Hildegard was not to be intimidated.
"Do not be angry, dear grandpapa," she said, with an air of arrogant ease quite her own. "It was my fault that we stayed so long; I had not seen the Klausenburgs for an age, and they begged us so to stay that it was impossible to say no."
"But you found it quite possible to keep us waiting here," the Freiherr rejoined. "Another time please to remember that such want of consideration has never been the rule of my household, and never shall be. Be seated!"
"I told you so," Karl Wildenhayn whispered to his wife as she passed him.
"You are all cowards!" she rejoined, and then seated herself with head erect and knitted brows on the left of the Freiherr, for whom she seemed no longer to have any existence.
The meal was very monosyllabic. Now and then Otto would whisper something to Johanna, and she would listen with a smile. Then Johann Leopold, who looked paler and more weary than usual, would look up from his plate, gaze at her, and then sink again into his usual apathy, from which Magelone to-day did not try to rouse him.
When they went to the drawing-room she left Johann Leopold, and, approaching Otto, said, "Pray suggest some folly to me, – I am dying of ennui."
"'Ah! fly with me, and be my love,'"
he began to sing in an undertone, and his eyes expressed the passion which was suppressed in his half-teasing voice. Magelone shrugged her shoulders.

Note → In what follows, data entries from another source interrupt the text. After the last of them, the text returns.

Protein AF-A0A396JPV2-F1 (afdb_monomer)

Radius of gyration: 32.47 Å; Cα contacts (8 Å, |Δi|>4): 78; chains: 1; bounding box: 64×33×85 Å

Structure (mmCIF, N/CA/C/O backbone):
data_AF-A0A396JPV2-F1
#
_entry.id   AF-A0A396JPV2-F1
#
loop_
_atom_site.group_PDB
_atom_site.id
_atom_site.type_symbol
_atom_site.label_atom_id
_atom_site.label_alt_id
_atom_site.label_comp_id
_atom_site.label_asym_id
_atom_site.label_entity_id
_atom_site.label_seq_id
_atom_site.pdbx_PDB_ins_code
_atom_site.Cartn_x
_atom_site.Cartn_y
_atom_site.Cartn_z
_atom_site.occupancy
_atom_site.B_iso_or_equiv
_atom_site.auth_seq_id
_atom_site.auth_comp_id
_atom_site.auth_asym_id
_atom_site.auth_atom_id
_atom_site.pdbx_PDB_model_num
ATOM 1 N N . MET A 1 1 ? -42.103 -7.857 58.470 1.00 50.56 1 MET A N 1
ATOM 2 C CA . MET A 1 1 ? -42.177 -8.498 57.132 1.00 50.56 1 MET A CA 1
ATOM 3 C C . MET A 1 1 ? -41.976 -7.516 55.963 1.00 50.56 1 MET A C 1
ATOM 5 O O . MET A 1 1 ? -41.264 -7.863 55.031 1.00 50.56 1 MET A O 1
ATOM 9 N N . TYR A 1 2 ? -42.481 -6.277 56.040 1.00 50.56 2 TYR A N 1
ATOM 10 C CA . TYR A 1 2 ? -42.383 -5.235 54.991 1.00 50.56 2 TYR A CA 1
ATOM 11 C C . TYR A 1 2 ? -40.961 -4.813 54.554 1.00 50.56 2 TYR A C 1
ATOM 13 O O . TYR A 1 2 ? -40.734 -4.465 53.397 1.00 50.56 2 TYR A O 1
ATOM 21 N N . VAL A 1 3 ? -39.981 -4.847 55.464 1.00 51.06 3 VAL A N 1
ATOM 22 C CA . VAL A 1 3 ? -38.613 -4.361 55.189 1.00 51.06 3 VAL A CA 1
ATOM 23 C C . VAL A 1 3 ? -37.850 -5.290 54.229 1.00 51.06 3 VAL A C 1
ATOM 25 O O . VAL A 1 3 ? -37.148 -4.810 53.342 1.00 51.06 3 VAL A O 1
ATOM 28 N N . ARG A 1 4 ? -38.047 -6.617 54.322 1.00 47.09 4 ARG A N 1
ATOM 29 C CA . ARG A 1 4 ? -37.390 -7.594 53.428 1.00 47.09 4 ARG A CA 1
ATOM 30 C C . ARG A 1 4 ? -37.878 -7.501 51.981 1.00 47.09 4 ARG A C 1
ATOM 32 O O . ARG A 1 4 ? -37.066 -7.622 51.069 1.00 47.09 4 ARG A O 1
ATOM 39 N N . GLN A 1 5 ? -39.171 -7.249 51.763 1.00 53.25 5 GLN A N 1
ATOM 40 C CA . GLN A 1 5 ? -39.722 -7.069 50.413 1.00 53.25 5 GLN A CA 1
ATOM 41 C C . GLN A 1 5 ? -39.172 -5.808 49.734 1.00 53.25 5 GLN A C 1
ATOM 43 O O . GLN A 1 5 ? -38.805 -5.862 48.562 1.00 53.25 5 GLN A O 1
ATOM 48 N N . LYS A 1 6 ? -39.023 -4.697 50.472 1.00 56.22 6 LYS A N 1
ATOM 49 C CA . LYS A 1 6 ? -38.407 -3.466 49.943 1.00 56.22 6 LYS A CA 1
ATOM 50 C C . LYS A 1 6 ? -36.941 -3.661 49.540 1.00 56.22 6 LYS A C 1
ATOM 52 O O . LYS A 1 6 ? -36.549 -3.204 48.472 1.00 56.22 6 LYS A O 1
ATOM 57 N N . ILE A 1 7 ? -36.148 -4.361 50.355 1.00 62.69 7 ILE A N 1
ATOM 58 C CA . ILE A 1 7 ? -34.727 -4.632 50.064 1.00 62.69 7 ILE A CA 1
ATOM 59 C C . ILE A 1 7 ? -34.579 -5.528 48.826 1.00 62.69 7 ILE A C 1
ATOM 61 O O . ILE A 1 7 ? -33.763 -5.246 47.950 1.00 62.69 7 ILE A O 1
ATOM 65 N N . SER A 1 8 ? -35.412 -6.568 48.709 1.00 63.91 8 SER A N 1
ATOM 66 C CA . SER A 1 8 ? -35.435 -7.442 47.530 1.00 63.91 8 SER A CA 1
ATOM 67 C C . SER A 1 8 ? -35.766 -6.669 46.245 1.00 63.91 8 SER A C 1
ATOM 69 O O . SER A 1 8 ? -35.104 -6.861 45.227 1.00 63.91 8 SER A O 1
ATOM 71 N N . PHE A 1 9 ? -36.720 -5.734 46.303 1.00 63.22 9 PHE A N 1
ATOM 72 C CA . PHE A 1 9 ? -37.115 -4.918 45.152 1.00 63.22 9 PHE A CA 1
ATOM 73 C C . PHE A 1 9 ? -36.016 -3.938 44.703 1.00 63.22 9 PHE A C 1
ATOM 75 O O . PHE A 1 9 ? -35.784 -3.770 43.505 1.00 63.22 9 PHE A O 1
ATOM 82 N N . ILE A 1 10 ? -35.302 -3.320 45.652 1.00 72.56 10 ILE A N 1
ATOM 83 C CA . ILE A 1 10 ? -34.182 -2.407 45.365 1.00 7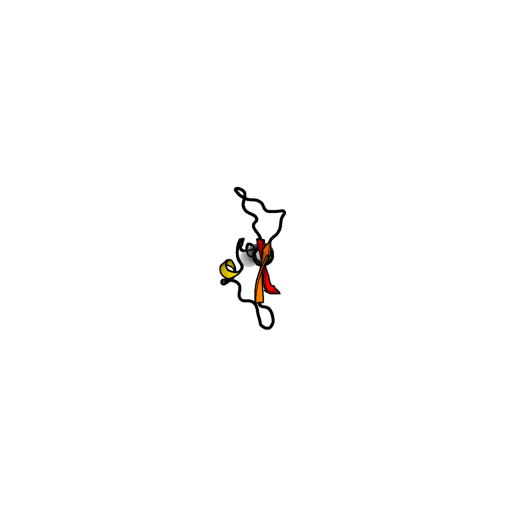2.56 10 ILE A CA 1
ATOM 84 C C . ILE A 1 10 ? -33.011 -3.165 44.727 1.00 72.56 10 ILE A C 1
ATOM 86 O O . ILE A 1 10 ? -32.485 -2.725 43.703 1.00 72.56 10 ILE A O 1
ATOM 90 N N . ASN A 1 11 ? -32.653 -4.333 45.270 1.00 67.69 11 ASN A N 1
ATOM 91 C CA . ASN A 1 11 ? -31.573 -5.157 44.723 1.00 67.69 11 ASN A CA 1
ATOM 92 C C . ASN A 1 11 ? -31.871 -5.617 43.293 1.00 67.69 11 ASN A C 1
ATOM 94 O O . ASN A 1 11 ? -31.004 -5.530 42.427 1.00 67.69 11 ASN A O 1
ATOM 98 N N . ASN A 1 12 ? -33.108 -6.034 43.011 1.00 71.00 12 ASN A N 1
ATOM 99 C CA . ASN A 1 12 ? -33.482 -6.484 41.670 1.00 71.00 12 ASN A CA 1
ATOM 100 C C . ASN A 1 12 ? -33.424 -5.341 40.638 1.00 71.00 12 ASN A C 1
ATOM 102 O O . ASN A 1 12 ? -33.029 -5.542 39.490 1.00 71.00 12 ASN A O 1
ATOM 106 N N . LYS A 1 13 ? -33.763 -4.114 41.057 1.00 73.06 13 LYS A N 1
ATOM 107 C CA . LYS A 1 13 ? -33.662 -2.918 40.210 1.00 73.06 13 LYS A CA 1
ATOM 108 C C . LYS A 1 13 ? -32.204 -2.540 39.921 1.00 73.06 13 LYS A C 1
ATOM 110 O O . LYS A 1 13 ? -31.887 -2.216 38.781 1.00 73.06 13 LYS A O 1
ATOM 115 N N . LEU A 1 14 ? -31.318 -2.632 40.915 1.00 70.06 14 LEU A N 1
ATOM 116 C CA . LEU A 1 14 ? -29.879 -2.384 40.752 1.00 70.06 14 LEU A CA 1
ATOM 117 C C . LEU A 1 14 ? -29.217 -3.391 39.803 1.00 70.06 14 LEU A C 1
ATOM 119 O O . LEU A 1 14 ? -28.509 -2.981 38.887 1.00 70.06 14 LEU A O 1
ATOM 123 N N . ILE A 1 15 ? -29.497 -4.688 39.964 1.00 72.62 15 ILE A N 1
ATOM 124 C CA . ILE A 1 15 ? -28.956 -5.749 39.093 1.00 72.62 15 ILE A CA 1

"Nonsense! even the poet himself called that tragedy," she replied. "I want something merry to do. But you are afflicted with the Dönninghausen stupidity."
"How unjust!" cried Otto. "Was it not a merry thing to whisk you away from Klausenburg – right from under Johann Leopold's long nose – into the sleigh with me, and drive off with you?"
Magelone laughed. Otto continued passionately: "I should have liked to carry you off to the end of the world.